In an intriguing research note published on Thursday, August 3rd, Oppenheimer lowered their price objective on shares of The Carlyle Group from $60.00 to $58.00. Despite the decrease, they maintained an “outperform” rating for the stock, suggesting that there is still potential for growth within the company. However, it is worth noting that this viewpoint does not necessarily align with other assessments.
StockNews.com recently unveiled their coverage of The Carlyle Group with a rather pessimistic outlook. In a research note released on Saturday, August 19th, they assigned a “sell” rating to the stock. This contrasting opinion presents a perplexing situation for investors who are trying to navigate through conflicting advice from various financial experts.
JMP Securities has taken a more optimistic stance on The Carlyle Group’s performance. They reissued a “market outperform” rating and set a target price of $52.00 in their report on Thursday, August 17th. While this may seem contradictory to StockNews.com’s sell recommendation, it highlights how this industry is dynamic and often subject to differing interpretations based on various market factors.

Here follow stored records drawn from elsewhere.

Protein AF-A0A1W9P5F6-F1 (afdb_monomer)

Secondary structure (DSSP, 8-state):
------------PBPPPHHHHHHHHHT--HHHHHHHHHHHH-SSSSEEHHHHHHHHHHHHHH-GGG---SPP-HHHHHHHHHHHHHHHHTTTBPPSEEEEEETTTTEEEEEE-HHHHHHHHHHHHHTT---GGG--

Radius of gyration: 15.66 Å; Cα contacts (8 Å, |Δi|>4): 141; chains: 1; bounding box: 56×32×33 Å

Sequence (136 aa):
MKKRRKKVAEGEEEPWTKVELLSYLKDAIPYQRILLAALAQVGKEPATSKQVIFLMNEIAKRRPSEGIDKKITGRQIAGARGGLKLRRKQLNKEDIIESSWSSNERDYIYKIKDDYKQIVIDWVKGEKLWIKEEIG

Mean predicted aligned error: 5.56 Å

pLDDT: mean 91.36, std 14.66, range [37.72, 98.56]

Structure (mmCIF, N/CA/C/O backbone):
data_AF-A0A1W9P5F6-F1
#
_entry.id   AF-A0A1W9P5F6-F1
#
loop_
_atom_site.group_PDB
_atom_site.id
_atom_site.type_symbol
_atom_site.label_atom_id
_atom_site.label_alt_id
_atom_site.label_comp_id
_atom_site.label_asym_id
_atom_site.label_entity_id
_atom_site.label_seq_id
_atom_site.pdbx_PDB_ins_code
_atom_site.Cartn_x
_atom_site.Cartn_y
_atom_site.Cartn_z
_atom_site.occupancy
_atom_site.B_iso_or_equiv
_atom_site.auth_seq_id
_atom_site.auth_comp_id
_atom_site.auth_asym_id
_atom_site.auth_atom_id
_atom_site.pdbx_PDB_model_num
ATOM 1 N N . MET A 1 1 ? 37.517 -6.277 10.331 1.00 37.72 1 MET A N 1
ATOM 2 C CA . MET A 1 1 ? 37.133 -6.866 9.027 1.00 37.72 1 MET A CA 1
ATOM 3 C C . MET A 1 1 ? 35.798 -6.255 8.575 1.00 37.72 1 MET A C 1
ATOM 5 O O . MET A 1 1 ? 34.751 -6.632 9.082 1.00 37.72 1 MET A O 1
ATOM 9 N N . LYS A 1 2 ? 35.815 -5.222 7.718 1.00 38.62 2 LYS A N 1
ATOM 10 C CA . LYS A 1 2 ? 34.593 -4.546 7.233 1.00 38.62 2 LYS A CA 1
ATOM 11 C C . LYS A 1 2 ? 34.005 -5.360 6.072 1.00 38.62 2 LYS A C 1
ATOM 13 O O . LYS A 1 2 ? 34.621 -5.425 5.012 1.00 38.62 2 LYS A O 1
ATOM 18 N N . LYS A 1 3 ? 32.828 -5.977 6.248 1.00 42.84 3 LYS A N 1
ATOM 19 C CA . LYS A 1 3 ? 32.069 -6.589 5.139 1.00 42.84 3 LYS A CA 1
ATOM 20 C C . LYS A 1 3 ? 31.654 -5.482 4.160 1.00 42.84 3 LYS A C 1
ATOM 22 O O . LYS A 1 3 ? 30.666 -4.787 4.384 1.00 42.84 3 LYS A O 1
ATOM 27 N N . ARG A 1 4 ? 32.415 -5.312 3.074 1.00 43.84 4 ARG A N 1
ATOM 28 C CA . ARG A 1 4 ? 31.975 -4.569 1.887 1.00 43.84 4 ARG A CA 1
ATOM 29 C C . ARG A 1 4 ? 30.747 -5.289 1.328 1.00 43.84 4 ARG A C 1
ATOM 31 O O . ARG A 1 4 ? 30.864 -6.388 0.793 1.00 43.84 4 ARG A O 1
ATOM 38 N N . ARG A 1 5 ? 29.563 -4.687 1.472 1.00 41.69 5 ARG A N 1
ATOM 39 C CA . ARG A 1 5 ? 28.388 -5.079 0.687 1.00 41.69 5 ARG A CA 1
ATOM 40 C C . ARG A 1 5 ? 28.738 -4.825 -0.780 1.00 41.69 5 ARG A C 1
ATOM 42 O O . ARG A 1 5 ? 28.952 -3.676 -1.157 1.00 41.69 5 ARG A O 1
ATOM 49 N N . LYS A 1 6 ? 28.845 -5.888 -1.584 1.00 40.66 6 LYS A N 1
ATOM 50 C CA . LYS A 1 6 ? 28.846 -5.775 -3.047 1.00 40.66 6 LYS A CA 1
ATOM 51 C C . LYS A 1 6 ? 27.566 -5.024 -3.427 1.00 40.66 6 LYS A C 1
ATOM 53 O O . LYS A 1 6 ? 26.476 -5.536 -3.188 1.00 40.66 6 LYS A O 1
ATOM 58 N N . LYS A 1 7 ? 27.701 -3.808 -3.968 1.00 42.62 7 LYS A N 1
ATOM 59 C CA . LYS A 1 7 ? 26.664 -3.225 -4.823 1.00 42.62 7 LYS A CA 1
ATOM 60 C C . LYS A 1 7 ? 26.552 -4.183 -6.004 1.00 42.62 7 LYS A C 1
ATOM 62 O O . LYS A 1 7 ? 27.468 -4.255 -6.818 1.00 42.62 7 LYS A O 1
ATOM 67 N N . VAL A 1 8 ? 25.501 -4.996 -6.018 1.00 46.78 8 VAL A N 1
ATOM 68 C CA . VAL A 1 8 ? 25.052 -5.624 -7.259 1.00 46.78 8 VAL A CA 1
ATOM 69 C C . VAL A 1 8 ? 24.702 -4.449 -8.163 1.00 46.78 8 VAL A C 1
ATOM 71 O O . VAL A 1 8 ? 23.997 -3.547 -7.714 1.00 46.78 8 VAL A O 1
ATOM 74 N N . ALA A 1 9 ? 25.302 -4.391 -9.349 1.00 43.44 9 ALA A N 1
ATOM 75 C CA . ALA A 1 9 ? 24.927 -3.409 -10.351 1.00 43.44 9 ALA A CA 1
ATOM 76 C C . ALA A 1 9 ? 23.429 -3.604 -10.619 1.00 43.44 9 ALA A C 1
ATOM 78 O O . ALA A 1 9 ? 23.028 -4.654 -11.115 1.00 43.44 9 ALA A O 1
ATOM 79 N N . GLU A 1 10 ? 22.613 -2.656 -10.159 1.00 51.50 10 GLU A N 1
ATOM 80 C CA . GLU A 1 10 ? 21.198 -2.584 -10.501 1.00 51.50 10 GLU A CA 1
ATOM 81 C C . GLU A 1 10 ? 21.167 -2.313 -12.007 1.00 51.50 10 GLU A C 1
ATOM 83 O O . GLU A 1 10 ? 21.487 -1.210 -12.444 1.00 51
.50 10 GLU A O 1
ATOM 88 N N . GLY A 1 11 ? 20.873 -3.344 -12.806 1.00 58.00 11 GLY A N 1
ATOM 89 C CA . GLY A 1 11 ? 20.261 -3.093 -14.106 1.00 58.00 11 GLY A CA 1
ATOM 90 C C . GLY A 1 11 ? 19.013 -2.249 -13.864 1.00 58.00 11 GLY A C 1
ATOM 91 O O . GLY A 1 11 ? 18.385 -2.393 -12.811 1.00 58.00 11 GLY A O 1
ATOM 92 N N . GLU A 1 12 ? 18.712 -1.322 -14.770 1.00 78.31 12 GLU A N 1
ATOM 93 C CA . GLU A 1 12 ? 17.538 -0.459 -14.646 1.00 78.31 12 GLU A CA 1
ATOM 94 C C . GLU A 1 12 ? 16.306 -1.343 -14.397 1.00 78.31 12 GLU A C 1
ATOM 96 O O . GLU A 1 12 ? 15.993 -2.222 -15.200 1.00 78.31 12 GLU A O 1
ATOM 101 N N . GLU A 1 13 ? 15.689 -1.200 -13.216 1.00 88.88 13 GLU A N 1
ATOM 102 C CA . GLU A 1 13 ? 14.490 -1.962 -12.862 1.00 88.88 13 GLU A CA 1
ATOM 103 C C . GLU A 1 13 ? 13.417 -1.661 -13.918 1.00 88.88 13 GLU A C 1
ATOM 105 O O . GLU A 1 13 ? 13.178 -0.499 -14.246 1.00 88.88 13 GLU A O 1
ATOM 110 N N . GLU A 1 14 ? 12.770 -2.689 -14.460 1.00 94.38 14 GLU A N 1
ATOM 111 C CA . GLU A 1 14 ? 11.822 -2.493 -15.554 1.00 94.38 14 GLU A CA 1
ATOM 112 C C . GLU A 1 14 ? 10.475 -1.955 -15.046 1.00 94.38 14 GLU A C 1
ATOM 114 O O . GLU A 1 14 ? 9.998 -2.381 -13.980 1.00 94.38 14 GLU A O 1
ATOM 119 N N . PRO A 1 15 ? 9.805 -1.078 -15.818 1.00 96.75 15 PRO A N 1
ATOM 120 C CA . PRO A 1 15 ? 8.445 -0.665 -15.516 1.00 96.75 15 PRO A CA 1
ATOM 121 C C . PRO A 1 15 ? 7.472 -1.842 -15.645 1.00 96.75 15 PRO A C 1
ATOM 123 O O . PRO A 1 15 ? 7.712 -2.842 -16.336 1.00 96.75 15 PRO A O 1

Another research report by Piper Sandler further compounds the confusion surrounding CG’s future trajectory. On Thursday, August 3rd, they reduced their price objective from $42.00 to $40.00 but maintained an “overweight” rating for the company’s shares. Investors are left wondering about the implications of these conflicting evaluations and how they will shape future investment decisions.

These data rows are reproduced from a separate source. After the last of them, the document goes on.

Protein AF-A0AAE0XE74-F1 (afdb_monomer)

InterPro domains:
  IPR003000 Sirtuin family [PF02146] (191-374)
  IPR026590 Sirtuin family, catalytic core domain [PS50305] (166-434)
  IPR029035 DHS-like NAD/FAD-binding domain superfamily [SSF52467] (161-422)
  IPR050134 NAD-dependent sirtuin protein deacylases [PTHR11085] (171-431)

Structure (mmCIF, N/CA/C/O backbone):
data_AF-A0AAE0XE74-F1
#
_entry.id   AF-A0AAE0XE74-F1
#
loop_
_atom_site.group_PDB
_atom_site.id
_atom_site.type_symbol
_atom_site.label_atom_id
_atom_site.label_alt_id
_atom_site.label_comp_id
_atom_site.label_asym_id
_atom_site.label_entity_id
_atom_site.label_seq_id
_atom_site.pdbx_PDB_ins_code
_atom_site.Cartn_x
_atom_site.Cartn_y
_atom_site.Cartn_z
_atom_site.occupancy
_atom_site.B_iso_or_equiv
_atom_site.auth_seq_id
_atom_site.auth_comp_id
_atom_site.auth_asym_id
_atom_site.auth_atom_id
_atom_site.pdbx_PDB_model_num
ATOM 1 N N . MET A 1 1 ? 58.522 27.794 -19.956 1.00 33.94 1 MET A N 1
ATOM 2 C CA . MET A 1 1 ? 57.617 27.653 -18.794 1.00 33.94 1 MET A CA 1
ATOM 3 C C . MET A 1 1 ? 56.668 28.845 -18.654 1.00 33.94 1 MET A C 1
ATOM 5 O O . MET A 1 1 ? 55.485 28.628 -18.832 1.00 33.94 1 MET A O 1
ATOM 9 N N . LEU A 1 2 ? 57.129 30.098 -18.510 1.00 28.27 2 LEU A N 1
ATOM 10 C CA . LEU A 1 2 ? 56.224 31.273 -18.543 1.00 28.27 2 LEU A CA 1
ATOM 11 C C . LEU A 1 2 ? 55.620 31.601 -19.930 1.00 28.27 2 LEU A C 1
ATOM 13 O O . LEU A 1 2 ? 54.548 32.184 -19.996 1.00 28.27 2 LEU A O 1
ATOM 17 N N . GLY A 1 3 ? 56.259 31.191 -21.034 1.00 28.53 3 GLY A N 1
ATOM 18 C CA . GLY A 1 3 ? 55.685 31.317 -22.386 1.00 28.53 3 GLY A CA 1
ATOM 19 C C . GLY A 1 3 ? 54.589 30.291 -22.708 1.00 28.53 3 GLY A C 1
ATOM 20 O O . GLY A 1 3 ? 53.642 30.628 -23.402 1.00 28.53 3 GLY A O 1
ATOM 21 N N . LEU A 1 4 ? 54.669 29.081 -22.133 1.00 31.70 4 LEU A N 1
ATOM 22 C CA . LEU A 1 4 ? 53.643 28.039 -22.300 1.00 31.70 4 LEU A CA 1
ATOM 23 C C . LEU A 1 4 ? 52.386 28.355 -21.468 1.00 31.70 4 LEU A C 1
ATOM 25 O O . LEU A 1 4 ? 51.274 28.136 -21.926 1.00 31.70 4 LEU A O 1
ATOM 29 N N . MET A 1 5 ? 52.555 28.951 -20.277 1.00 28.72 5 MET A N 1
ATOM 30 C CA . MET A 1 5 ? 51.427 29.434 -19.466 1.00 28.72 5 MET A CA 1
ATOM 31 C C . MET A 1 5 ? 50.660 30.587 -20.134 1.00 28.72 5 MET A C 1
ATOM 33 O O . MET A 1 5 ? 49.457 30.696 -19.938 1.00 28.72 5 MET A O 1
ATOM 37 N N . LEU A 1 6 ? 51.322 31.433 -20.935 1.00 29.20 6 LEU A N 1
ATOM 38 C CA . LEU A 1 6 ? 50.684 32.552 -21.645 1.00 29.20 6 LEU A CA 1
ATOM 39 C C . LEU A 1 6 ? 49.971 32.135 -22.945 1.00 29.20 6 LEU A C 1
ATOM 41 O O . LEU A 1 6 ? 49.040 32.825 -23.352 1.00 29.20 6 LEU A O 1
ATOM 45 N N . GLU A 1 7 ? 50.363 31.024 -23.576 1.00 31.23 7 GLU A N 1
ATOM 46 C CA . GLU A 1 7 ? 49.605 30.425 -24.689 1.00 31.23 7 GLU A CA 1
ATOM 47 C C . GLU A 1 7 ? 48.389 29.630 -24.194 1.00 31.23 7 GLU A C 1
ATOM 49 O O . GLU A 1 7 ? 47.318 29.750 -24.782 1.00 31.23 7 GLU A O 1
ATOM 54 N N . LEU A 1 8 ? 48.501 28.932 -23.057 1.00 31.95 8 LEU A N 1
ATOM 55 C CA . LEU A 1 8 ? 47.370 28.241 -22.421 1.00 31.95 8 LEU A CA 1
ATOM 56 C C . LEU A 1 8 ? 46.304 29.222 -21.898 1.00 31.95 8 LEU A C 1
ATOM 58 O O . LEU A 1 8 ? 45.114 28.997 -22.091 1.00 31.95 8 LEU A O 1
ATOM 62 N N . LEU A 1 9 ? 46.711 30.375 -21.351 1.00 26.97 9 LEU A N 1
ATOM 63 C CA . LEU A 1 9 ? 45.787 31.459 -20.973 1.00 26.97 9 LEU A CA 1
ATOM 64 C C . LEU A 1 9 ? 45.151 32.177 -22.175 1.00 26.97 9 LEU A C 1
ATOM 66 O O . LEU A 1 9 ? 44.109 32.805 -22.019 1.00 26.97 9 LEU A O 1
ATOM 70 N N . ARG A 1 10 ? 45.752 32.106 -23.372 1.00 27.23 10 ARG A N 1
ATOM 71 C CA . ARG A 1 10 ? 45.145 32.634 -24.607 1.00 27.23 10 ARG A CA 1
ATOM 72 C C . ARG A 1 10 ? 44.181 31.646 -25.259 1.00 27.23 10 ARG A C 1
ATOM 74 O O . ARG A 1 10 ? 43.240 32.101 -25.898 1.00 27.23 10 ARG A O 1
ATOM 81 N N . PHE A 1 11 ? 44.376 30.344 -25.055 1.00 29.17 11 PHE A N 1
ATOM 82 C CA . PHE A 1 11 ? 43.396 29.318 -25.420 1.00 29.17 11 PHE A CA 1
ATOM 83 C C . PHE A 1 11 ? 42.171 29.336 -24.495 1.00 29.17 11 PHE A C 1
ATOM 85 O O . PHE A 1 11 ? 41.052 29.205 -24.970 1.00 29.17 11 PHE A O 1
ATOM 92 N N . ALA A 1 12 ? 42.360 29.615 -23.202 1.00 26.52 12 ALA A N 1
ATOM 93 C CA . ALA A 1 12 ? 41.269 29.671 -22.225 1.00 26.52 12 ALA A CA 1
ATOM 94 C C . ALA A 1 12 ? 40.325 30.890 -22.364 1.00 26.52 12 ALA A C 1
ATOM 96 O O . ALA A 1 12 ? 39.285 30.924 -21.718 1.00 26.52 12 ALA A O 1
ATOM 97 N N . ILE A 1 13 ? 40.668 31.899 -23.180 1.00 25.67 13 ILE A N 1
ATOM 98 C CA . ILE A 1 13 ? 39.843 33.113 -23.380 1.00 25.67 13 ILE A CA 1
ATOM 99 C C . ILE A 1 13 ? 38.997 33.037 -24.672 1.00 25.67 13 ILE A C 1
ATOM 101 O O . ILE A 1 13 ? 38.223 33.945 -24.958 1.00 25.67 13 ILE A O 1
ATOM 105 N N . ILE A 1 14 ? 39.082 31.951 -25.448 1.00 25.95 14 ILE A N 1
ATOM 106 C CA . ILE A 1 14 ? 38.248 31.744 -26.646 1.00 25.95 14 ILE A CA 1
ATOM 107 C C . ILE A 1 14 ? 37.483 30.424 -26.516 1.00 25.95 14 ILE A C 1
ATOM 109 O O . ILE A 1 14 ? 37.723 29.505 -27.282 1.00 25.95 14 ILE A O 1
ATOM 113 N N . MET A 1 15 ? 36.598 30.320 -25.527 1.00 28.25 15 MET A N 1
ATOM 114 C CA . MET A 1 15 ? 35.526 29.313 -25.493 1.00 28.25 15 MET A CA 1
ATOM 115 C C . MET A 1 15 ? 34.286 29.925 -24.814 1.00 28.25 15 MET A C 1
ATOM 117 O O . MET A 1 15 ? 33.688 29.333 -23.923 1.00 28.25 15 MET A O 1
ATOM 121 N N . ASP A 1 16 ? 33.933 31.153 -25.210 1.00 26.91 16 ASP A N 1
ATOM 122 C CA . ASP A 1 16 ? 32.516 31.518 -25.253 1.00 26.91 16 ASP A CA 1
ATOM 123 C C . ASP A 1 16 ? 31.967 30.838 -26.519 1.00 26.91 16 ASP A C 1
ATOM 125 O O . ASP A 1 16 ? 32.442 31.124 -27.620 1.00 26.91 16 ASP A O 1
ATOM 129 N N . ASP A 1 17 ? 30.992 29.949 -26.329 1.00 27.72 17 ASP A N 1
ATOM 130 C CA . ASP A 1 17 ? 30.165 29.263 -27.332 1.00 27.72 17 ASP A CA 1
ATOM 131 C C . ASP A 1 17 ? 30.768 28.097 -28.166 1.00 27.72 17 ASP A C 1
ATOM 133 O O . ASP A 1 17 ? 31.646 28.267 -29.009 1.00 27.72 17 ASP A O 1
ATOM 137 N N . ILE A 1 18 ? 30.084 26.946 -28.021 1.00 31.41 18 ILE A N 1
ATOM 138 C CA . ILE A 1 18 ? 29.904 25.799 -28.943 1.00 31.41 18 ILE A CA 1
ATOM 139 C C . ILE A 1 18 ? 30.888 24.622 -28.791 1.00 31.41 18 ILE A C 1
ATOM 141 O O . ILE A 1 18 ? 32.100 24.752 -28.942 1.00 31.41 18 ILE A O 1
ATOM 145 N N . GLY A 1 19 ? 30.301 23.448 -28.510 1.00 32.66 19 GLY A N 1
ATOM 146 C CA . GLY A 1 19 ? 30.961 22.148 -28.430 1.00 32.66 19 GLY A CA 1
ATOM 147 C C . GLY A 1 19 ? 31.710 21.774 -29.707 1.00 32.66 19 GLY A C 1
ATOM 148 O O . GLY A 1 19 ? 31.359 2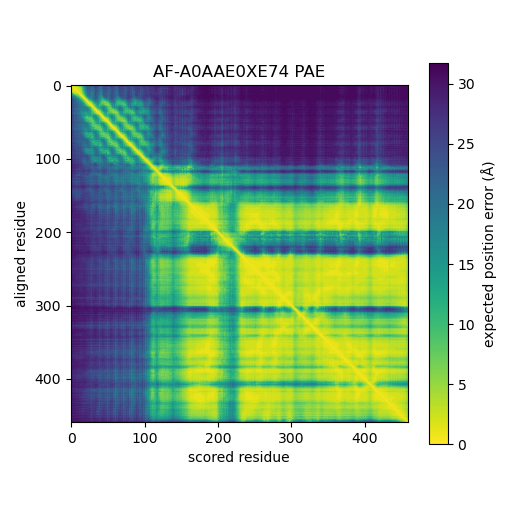2.188 -30.812 1.00 32.66 19 GLY A O 1
ATOM 149 N N . ALA A 1 20 ? 32.778 21.007 -29.528 1.00 33.12 20 ALA A N 1
ATOM 150 C CA . ALA A 1 20 ? 33.515 20.409 -30.624 1.00 33.12 20 ALA A CA 1
ATOM 151 C C . ALA A 1 20 ? 32.999 18.980 -30.823 1.00 33.12 20 ALA A C 1
ATOM 153 O O . ALA A 1 20 ? 33.184 18.164 -29.927 1.00 33.12 20 ALA A O 1
ATOM 154 N N . ASP A 1 21 ? 32.391 18.700 -31.979 1.00 36.28 21 ASP A N 1
ATOM 155 C CA . ASP A 1 21 ? 32.229 17.331 -32.486 1.00 36.28 21 ASP A CA 1
ATOM 156 C C . ASP A 1 21 ? 33.635 16.754 -32.717 1.00 36.28 21 ASP A C 1
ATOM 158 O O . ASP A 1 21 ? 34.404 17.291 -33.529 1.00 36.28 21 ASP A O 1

In yet another puzzling development, Barclays downgraded their price objective on shares of The Carlyle Group from $38.00 to $37.00 in a research report dated Thursday, August 3rd. Despite the decrease, they still retained an “overweight” rating on the stock, further complicating investor sentiment. With such mixed signals, it becomes crucial for stakeholders to conduct thorough research and analysis before making investment choices.
Adding to the intrigue, The Carlyle Group recently disclosed a quarterly dividend. Shareholders of record as of Tuesday, August 15th received a $0.35 dividend on Wednesday, August 23rd. However, this announcement raised some eyebrows when considering the company’s dividend payout ratio of 123.89%, raising questions about its sustainability and potential impact on the overall health of the organization.
As we move forward into uncertain economic times, investors must navigate through the barrage of conflicting opinions surrounding stocks such as The Carlyle Group. While analysts’ reports can provide valuable insights into market trends and performance expectations, they often diverge due to individual perspectives and interpretations of available data. Therefore, investors are advised to exercise caution and carefully consider their risk appetite before making any investment decisions based solely on analyst reports.
In conclusion, The Carlyle Group has found itself embroiled in contradictory opinions from financial experts regarding its future outlook. With lowered price objectives and fluctuating ratings presented by various analysts, it becomes increasingly perplexing for investors attempting to determine the trajectory of CG’s share performance. As always in these situations, conducting thorough research and analysis remains paramount when making informed investment decisions in an ever-changing market environment.
Please note that this article is based on information available as of September 22nd, 2023 and may not reflect subsequent developments or updated evaluations by analysts.